What is the significance of harvest festival?

14/10/19What is the significance of harvest festival?

Did you know that the word harvest has evolved from the old English word hærfest, which actually meant autumn? Harvest festivals have long been celebrated in Britain at the end of September or in early October, on the Sunday nearest the harvest moon, which is the full moon that occurs closest to the autumn equinox.
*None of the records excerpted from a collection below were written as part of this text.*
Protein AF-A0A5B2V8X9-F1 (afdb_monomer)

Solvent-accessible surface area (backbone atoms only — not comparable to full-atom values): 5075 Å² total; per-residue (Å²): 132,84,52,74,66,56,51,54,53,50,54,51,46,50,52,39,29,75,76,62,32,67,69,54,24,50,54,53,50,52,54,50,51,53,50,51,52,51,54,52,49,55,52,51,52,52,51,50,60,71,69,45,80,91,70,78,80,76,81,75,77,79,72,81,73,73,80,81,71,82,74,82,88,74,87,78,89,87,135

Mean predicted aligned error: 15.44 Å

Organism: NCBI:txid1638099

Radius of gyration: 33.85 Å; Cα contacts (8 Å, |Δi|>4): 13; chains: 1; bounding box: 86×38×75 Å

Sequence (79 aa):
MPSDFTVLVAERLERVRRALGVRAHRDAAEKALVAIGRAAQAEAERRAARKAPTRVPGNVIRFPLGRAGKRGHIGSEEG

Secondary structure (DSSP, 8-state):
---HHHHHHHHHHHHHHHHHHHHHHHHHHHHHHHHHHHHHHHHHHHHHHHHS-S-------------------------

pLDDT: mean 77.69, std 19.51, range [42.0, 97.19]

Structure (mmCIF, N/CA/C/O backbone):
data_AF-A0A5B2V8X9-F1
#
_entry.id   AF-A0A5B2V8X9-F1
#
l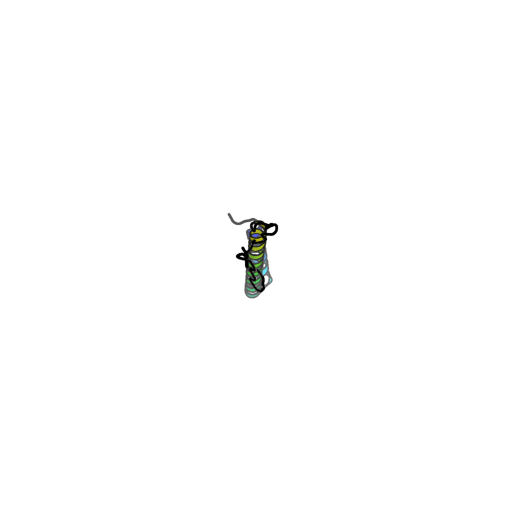oop_
_atom_site.group_PDB
_atom_site.id
_atom_site.type_symbol
_atom_site.label_atom_id
_atom_site.label_alt_id
_atom_site.label_comp_id
_atom_site.label_asym_id
_atom_site.label_entity_id
_atom_site.label_seq_id
_atom_site.pdbx_PDB_ins_code
_atom_site.Cartn_x
_atom_site.Cartn_y
_atom_site.Cartn_z
_atom_site.occupancy
_atom_site.B_iso_or_equiv
_atom_site.auth_seq_id
_atom_site.auth_comp_id
_atom_site.auth_asym_id
_atom_site.auth_atom_id
_atom_site.pdbx_PDB_model_num
ATOM 1 N N . MET A 1 1 ? -7.771 17.563 -9.551 1.00 64.38 1 MET A N 1
ATOM 2 C CA . MET A 1 1 ? -8.819 16.677 -9.004 1.00 64.38 1 MET A CA 1
ATOM 3 C C . MET A 1 1 ? -8.156 15.393 -8.528 1.00 64.38 1 MET A C 1
ATOM 5 O O . MET A 1 1 ? -7.337 14.876 -9.283 1.00 64.38 1 MET A O 1
ATOM 9 N N . PRO A 1 2 ? -8.398 14.931 -7.289 1.00 71.38 2 PRO A N 1
ATOM 10 C CA . PRO A 1 2 ? -7.900 13.633 -6.836 1.00 71.38 2 PRO A CA 1
ATOM 11 C C . PRO A 1 2 ? -8.508 12.516 -7.691 1.00 71.38 2 PRO A C 1
ATOM 13 O O . PRO A 1 2 ? -9.647 12.631 -8.134 1.00 71.38 2 PRO A O 1
ATOM 16 N N . SER A 1 3 ? -7.738 11.458 -7.948 1.00 87.94 3 SER A N 1
ATOM 17 C CA . SER A 1 3 ? -8.254 10.291 -8.674 1.00 87.94 3 SER A CA 1
ATOM 18 C C . SER A 1 3 ? -9.243 9.505 -7.807 1.00 87.94 3 SER A C 1
ATOM 20 O O . SER A 1 3 ? -9.093 9.493 -6.583 1.00 87.94 3 SER A O 1
ATOM 22 N N . ASP A 1 4 ? -10.186 8.786 -8.421 1.00 91.31 4 ASP A N 1
ATOM 23 C CA . ASP A 1 4 ? -11.146 7.920 -7.709 1.00 91.31 4 ASP A CA 1
ATOM 24 C C . ASP A 1 4 ? -10.440 6.922 -6.778 1.00 91.31 4 ASP A C 1
ATOM 26 O O . ASP A 1 4 ? -10.878 6.659 -5.658 1.00 91.31 4 ASP A O 1
ATOM 30 N N . PHE A 1 5 ? -9.271 6.429 -7.194 1.00 87.06 5 PHE A N 1
ATOM 31 C CA . PHE A 1 5 ? -8.435 5.564 -6.369 1.00 87.06 5 PHE A CA 1
ATOM 32 C C . PHE A 1 5 ? -7.903 6.279 -5.117 1.00 87.06 5 PHE A C 1
ATOM 34 O O . PHE A 1 5 ? -7.907 5.713 -4.025 1.00 87.06 5 PHE A O 1
ATOM 41 N N . THR A 1 6 ? -7.476 7.538 -5.249 1.00 89.06 6 THR A N 1
ATOM 42 C CA . THR A 1 6 ? -7.026 8.357 -4.113 1.00 89.06 6 THR A CA 1
ATOM 43 C 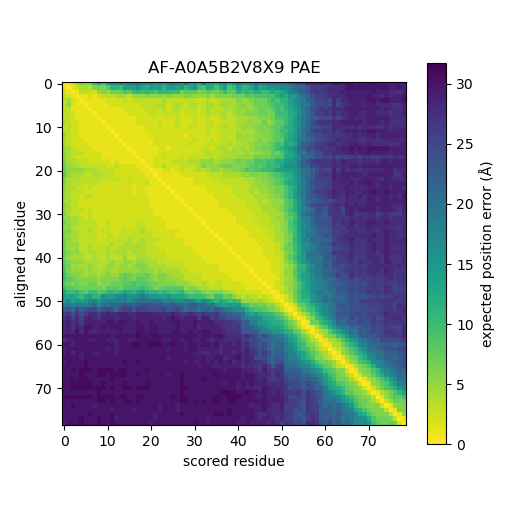C . THR A 1 6 ? -8.152 8.553 -3.099 1.00 89.06 6 THR A C 1
ATOM 45 O O . THR A 1 6 ? -7.913 8.455 -1.896 1.00 89.06 6 THR A O 1
ATOM 48 N N . VAL A 1 7 ? -9.377 8.779 -3.582 1.00 93.38 7 VAL A N 1
ATOM 49 C CA . VAL A 1 7 ? -10.570 8.919 -2.738 1.00 93.38 7 VAL A CA 1
ATOM 50 C C . VAL A 1 7 ? -10.846 7.619 -1.975 1.00 93.38 7 VAL A C 1
ATOM 52 O O . VAL A 1 7 ? -10.964 7.647 -0.752 1.00 93.38 7 VAL A O 1
ATOM 55 N N . LEU A 1 8 ? -10.827 6.467 -2.653 1.00 93.56 8 LEU A N 1
ATOM 56 C CA . LEU A 1 8 ? -11.039 5.157 -2.021 1.00 93.56 8 LEU A CA 1
ATOM 57 C C . LEU A 1 8 ? -10.003 4.836 -0.932 1.00 93.56 8 LEU A C 1
ATOM 59 O O . LEU A 1 8 ? -10.356 4.334 0.140 1.00 93.56 8 LEU A O 1
ATOM 63 N N . VAL A 1 9 ? -8.723 5.131 -1.180 1.00 91.25 9 VAL A N 1
ATOM 64 C CA . VAL A 1 9 ? -7.658 4.924 -0.185 1.00 91.25 9 VAL A CA 1
ATOM 65 C C . VAL A 1 9 ? -7.872 5.833 1.028 1.00 91.25 9 VAL A C 1
ATOM 67 O O . VAL A 1 9 ? -7.777 5.363 2.165 1.00 91.25 9 VAL A O 1
ATOM 70 N N . ALA A 1 10 ? -8.216 7.105 0.811 1.00 92.12 10 ALA A N 1
ATOM 71 C CA . ALA A 1 10 ? -8.486 8.052 1.890 1.00 92.12 10 ALA A CA 1
ATOM 72 C C . ALA A 1 10 ? -9.689 7.620 2.748 1.00 92.12 10 ALA A C 1
ATOM 74 O O . ALA A 1 10 ? -9.589 7.578 3.975 1.00 92.12 10 ALA A O 1
ATOM 75 N N . GLU A 1 11 ? -10.794 7.208 2.123 1.00 96.00 11 GLU A N 1
ATOM 76 C CA . GLU A 1 11 ? -11.964 6.686 2.835 1.00 96.00 11 GLU A CA 1
ATOM 77 C C . GLU A 1 11 ? -11.641 5.442 3.663 1.00 96.00 11 GLU A C 1
ATOM 79 O O . GLU A 1 11 ? -12.138 5.273 4.782 1.00 96.00 11 GLU A O 1
ATOM 84 N N . ARG A 1 12 ? -10.815 4.540 3.122 1.00 93.69 12 ARG A N 1
ATOM 85 C CA . ARG A 1 12 ? -10.408 3.327 3.834 1.00 93.69 12 ARG A CA 1
ATOM 86 C C . ARG A 1 12 ? -9.556 3.664 5.056 1.00 93.69 12 ARG A C 1
ATOM 88 O O . ARG A 1 12 ? -9.783 3.084 6.118 1.00 93.69 12 ARG A O 1
ATOM 95 N N . LEU A 1 13 ? -8.617 4.600 4.933 1.00 93.62 13 LEU A N 1
ATOM 96 C CA . LEU A 1 13 ? -7.777 5.051 6.046 1.00 93.62 13 LEU A CA 1
ATOM 97 C C . LEU A 1 13 ? -8.586 5.776 7.127 1.00 93.62 13 LEU A C 1
ATOM 99 O O . LEU A 1 13 ? -8.323 5.583 8.317 1.00 93.62 13 LEU A O 1
ATOM 103 N N . GLU A 1 14 ? -9.593 6.555 6.739 1.00 95.00 14 GLU A N 1
ATOM 104 C CA . GLU A 1 14 ? -10.503 7.211 7.679 1.00 95.00 14 GLU A CA 1
ATOM 105 C C . GLU A 1 14 ? -11.373 6.184 8.425 1.00 95.00 14 GLU A C 1
ATOM 107 O O . GLU A 1 14 ? -11.543 6.282 9.642 1.00 95.00 14 GLU A O 1
ATOM 112 N N . ARG A 1 15 ? -11.839 5.122 7.751 1.00 95.88 15 ARG A N 1
ATOM 113 C CA . ARG A 1 15 ? -12.514 3.995 8.422 1.00 95.88 15 ARG A CA 1
ATOM 114 C C . ARG A 1 15 ? -11.615 3.315 9.456 1.00 95.88 15 ARG A C 1
ATOM 116 O O . ARG A 1 15 ? -12.072 3.042 10.563 1.00 95.88 15 ARG A O 1
ATOM 123 N N . VAL A 1 16 ? -10.339 3.088 9.135 1.00 94.12 16 VAL A N 1
ATOM 124 C CA . VAL A 1 16 ? -9.361 2.524 10.086 1.00 94.12 16 VAL A CA 1
ATOM 125 C C . VAL A 1 16 ? -9.177 3.442 11.292 1.00 94.12 16 VAL A C 1
ATOM 127 O O . VAL A 1 16 ? -9.190 2.966 12.424 1.00 94.12 16 VAL A O 1
ATOM 130 N N . ARG A 1 17 ? -9.069 4.756 11.075 1.00 94.56 17 ARG A N 1
ATOM 131 C CA . ARG A 1 17 ? -8.951 5.734 12.164 1.00 94.56 17 ARG A CA 1
ATOM 132 C C . ARG A 1 17 ? -10.148 5.689 13.105 1.00 94.56 17 ARG A C 1
ATOM 134 O O . ARG A 1 17 ? -9.954 5.705 14.317 1.00 94.56 17 ARG A O 1
ATOM 141 N N . ARG A 1 18 ? -11.363 5.627 12.557 1.00 96.06 18 ARG A N 1
ATOM 142 C CA . ARG A 1 18 ? -12.602 5.586 13.347 1.00 96.06 18 ARG A CA 1
ATOM 143 C C . ARG A 1 18 ? -12.761 4.280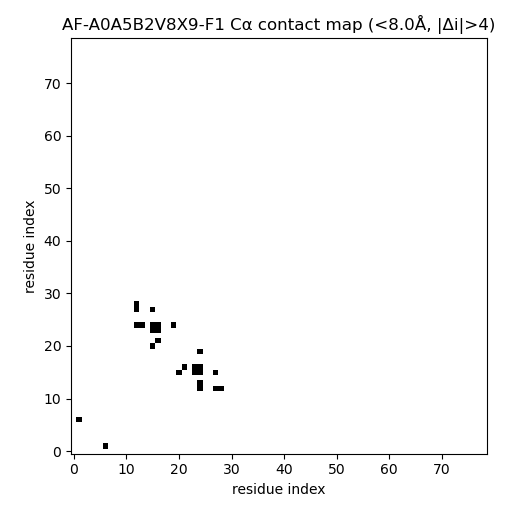 14.121 1.00 96.06 18 ARG A C 1
ATOM 145 O O . ARG A 1 18 ? -13.201 4.316 15.260 1.00 96.06 18 ARG A O 1
ATOM 152 N N . ALA A 1 19 ? -12.395 3.149 13.520 1.00 96.25 19 ALA A N 1
ATOM 153 C CA . ALA A 1 19 ? -12.581 1.835 14.133 1.00 96.25 19 ALA A CA 1
ATOM 154 C C . ALA A 1 19 ? -11.465 1.449 15.119 1.00 96.25 19 ALA A C 1
ATOM 156 O O . ALA A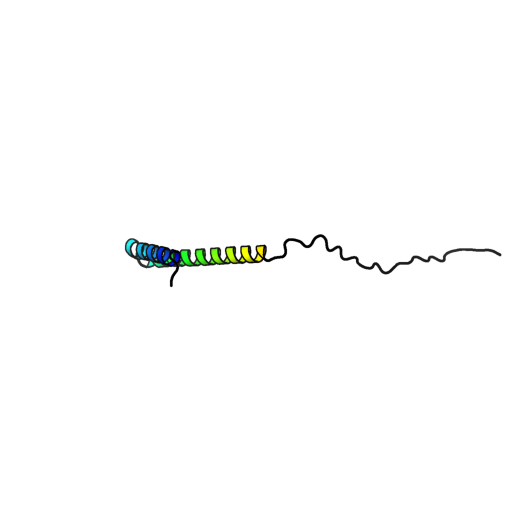 1 19 ? -11.735 0.794 16.119 1.00 96.25 19 ALA A O 1
ATOM 157 N N . LEU A 1 20 ? -10.214 1.818 14.828 1.00 95.12 20 LEU A N 1
ATOM 158 C CA . LEU A 1 20 ? -9.019 1.297 15.512 1.00 95.12 20 LEU A CA 1
ATOM 159 C C . LEU A 1 20 ? -8.125 2.399 16.107 1.00 95.12 20 LEU A C 1
ATOM 161 O O . LEU A 1 20 ? -7.099 2.116 16.725 1.00 95.12 20 LEU A O 1
ATOM 165 N N . GLY A 1 21 ? -8.498 3.666 15.925 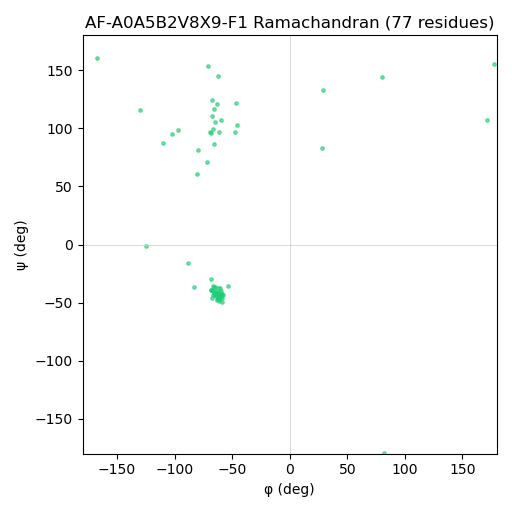1.00 95.69 21 GLY A N 1
ATOM 166 C CA . GLY A 1 21 ? -7.793 4.810 16.484 1.00 95.69 21 GLY A CA 1
ATOM 167 C C . GLY A 1 21 ? -6.569 5.264 15.685 1.00 95.69 21 GLY A C 1
ATOM 168 O O . GLY A 1 21 ? -6.206 4.745 14.626 1.00 95.69 21 GLY A O 1
ATOM 169 N N . VAL A 1 22 ? -5.915 6.299 16.214 1.00 94.56 22 VAL A N 1
ATOM 170 C CA . VAL A 1 22 ? -4.870 7.060 15.508 1.00 94.56 22 VAL A CA 1
ATOM 171 C C . VAL A 1 22 ? -3.610 6.232 15.249 1.00 94.56 22 VAL A C 1
ATOM 173 O O . VAL A 1 22 ? -2.985 6.383 14.201 1.00 94.56 22 VAL A O 1
ATOM 176 N N . ARG A 1 23 ? -3.231 5.340 16.172 1.00 95.38 23 ARG A N 1
ATOM 177 C CA . ARG A 1 23 ? -2.012 4.528 16.027 1.00 95.38 23 ARG A CA 1
ATOM 178 C C . ARG A 1 23 ? -2.134 3.527 14.876 1.00 95.38 23 ARG A C 1
ATOM 180 O O . ARG A 1 23 ? -1.236 3.461 14.044 1.00 95.38 23 ARG A O 1
ATOM 187 N N . ALA A 1 24 ? -3.262 2.820 14.794 1.00 93.62 24 ALA A N 1
ATOM 188 C CA . ALA A 1 24 ? -3.550 1.896 13.698 1.00 93.62 24 ALA A CA 1
ATOM 189 C C . ALA A 1 24 ? -3.689 2.626 12.354 1.00 93.62 24 ALA A C 1
ATOM 191 O O . ALA A 1 24 ? -3.222 2.137 11.330 1.00 93.62 24 ALA A O 1
ATOM 192 N N . HIS A 1 25 ? -4.275 3.826 12.357 1.00 94.81 25 HIS A N 1
ATOM 193 C CA . HIS A 1 25 ? -4.338 4.668 11.165 1.00 94.81 25 HIS A CA 1
ATOM 194 C C . HIS A 1 25 ? -2.950 5.060 10.644 1.00 94.81 25 HIS A C 1
ATOM 196 O O . HIS A 1 25 ? -2.717 4.961 9.444 1.00 94.81 25 HIS A O 1
ATOM 202 N N . ARG A 1 26 ? -2.022 5.467 11.524 1.00 95.88 26 ARG A N 1
ATOM 203 C CA . ARG A 1 26 ? -0.648 5.818 11.123 1.00 95.88 26 ARG A CA 1
ATOM 204 C C . ARG A 1 26 ? 0.082 4.634 10.490 1.00 95.88 26 ARG A C 1
ATOM 206 O O . ARG A 1 26 ? 0.639 4.795 9.411 1.00 95.88 26 ARG A O 1
ATOM 213 N N . ASP A 1 27 ? 0.008 3.458 11.109 1.00 96.19 27 ASP A N 1
ATOM 214 C CA . ASP A 1 27 ? 0.606 2.228 10.566 1.00 96.19 27 ASP A CA 1
ATOM 215 C C . ASP A 1 27 ? -0.010 1.841 9.206 1.00 96.19 27 ASP A C 1
ATOM 217 O O . ASP A 1 27 ? 0.697 1.537 8.245 1.00 96.19 27 ASP A O 1
ATOM 221 N N . ALA A 1 28 ? -1.338 1.924 9.078 1.00 93.56 28 ALA A N 1
ATOM 222 C CA . ALA A 1 28 ? -2.021 1.663 7.813 1.00 93.56 28 ALA A CA 1
ATOM 223 C C . ALA A 1 28 ? -1.638 2.673 6.716 1.00 93.56 28 ALA A C 1
ATOM 225 O O . ALA A 1 28 ? -1.458 2.284 5.561 1.00 93.56 28 ALA A O 1
ATOM 226 N N . ALA A 1 29 ? -1.497 3.954 7.066 1.00 94.56 29 ALA A N 1
ATOM 227 C CA . ALA A 1 29 ? -1.092 5.004 6.138 1.00 94.56 29 ALA A CA 1
ATOM 228 C C . ALA A 1 29 ? 0.353 4.807 5.659 1.00 94.56 29 ALA A C 1
ATOM 230 O O . ALA A 1 29 ? 0.611 4.894 4.460 1.00 94.56 29 ALA A O 1
ATOM 231 N N . GLU A 1 30 ? 1.277 4.474 6.562 1.00 97.19 30 GLU A N 1
ATOM 232 C CA . GLU A 1 30 ? 2.670 4.173 6.219 1.00 97.19 30 GLU A CA 1
ATOM 233 C C . GLU A 1 30 ? 2.758 2.996 5.239 1.00 97.19 30 GLU A C 1
ATOM 235 O O . GLU A 1 30 ? 3.357 3.112 4.167 1.00 97.19 30 GLU A O 1
ATOM 240 N N . LYS A 1 31 ? 2.069 1.889 5.541 1.00 95.00 31 LYS A N 1
ATOM 241 C CA . LYS A 1 31 ? 2.004 0.715 4.656 1.00 95.00 31 LYS A CA 1
ATOM 242 C C . LYS A 1 31 ? 1.425 1.054 3.284 1.00 95.00 31 LYS A C 1
ATOM 244 O O . LYS A 1 31 ? 1.955 0.596 2.270 1.00 95.00 31 LYS A O 1
ATOM 249 N N . ALA A 1 32 ? 0.366 1.863 3.237 1.00 94.06 32 ALA A N 1
ATOM 250 C CA . ALA A 1 32 ? -0.237 2.303 1.982 1.00 94.06 32 ALA A CA 1
ATOM 251 C C . ALA A 1 32 ? 0.744 3.137 1.144 1.00 94.06 32 ALA A C 1
ATOM 253 O O . ALA A 1 32 ? 0.896 2.880 -0.050 1.00 94.06 32 ALA A O 1
ATOM 254 N N . LEU A 1 33 ? 1.457 4.084 1.761 1.00 94.00 33 LEU A N 1
ATOM 255 C CA . LEU A 1 33 ? 2.452 4.914 1.076 1.00 94.00 33 LEU A CA 1
ATOM 256 C C . LEU A 1 33 ? 3.610 4.080 0.522 1.00 94.00 33 LEU A C 1
ATOM 258 O O . LEU A 1 33 ? 3.982 4.245 -0.640 1.00 94.00 33 LEU A O 1
ATOM 262 N N . VAL A 1 34 ? 4.138 3.139 1.309 1.00 96.19 34 VAL A N 1
ATOM 263 C CA . VAL A 1 34 ? 5.201 2.227 0.858 1.00 96.19 34 VAL A CA 1
ATOM 264 C C . VAL A 1 34 ? 4.730 1.377 -0.324 1.00 96.19 34 VAL A C 1
ATOM 266 O O . VAL A 1 34 ? 5.456 1.233 -1.309 1.00 96.19 34 VAL A O 1
ATOM 269 N N . ALA A 1 35 ? 3.512 0.835 -0.262 1.00 93.31 35 ALA A N 1
ATOM 270 C CA . ALA A 1 35 ? 2.949 0.039 -1.349 1.00 93.31 35 ALA A CA 1
ATOM 271 C C . ALA A 1 35 ? 2.781 0.859 -2.639 1.00 93.31 35 ALA A C 1
ATOM 273 O O . ALA A 1 35 ? 3.156 0.389 -3.714 1.00 93.31 35 ALA A O 1
ATOM 274 N N . ILE A 1 36 ? 2.284 2.096 -2.531 1.00 91.62 36 ILE A N 1
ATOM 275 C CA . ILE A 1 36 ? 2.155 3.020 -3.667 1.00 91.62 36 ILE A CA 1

Feasting on a harvest supper

Since ancient times, gathering the harvest has been a vitally important event in the agricultural year and whole communities would turn out to bring the harvest home, since their lives absolutely depended on a successful harvest. A harvest supper was held once the last of the harvest was brought back to the farm. One local tradition in Shropshire in the early 1800s was the ‘old sow’s’ visit, when 2 men dressed up in sacks filled with gorse, which scratched anyone who got in their way!

Final sheaf of corn

Harvest festivals are these days strongly associated with church services, but the tradition goes back much further than Christianity. The final sheaves of corn had special significance as they were believed to embody the corn’s spirit. So as not to anger the spirit, sometimes known as the ‘Maiden’, the ‘Neck’ or the ‘Mare’, reapers would line up throw their sickles from a distance so it was not clear whose sickle was responsible for the final cut. In our nearby Welsh Borders the final sheaves would be tied into four bunches, representing a horse’s legs before the sickle throwing started. Dating back to Saxon times, the final sheaf would be turned into a corn doll. Placed on the table during the harvest supper, they were kept until the following spring in the belief that this would encourage a good harvest the following year.

Apple festivals are still celebrated widely at this time of year, and luckily for us the tradition of an Apple Day is particularly strong in our local counties of Shropshire and Staffordshire, where many rare and traditional varieties of apples are still found.

These days, far fewer people work on the land to make a living and technology has reduced in some ways our reliance on the seasons. As a result, it would be all too easy for these old traditions to be forgotten. Fortunately, with their roots steeped in ancient folklore, harvest festivals still play an important role in our lives, particularly in rural communities, even though their function is more social now than anything else.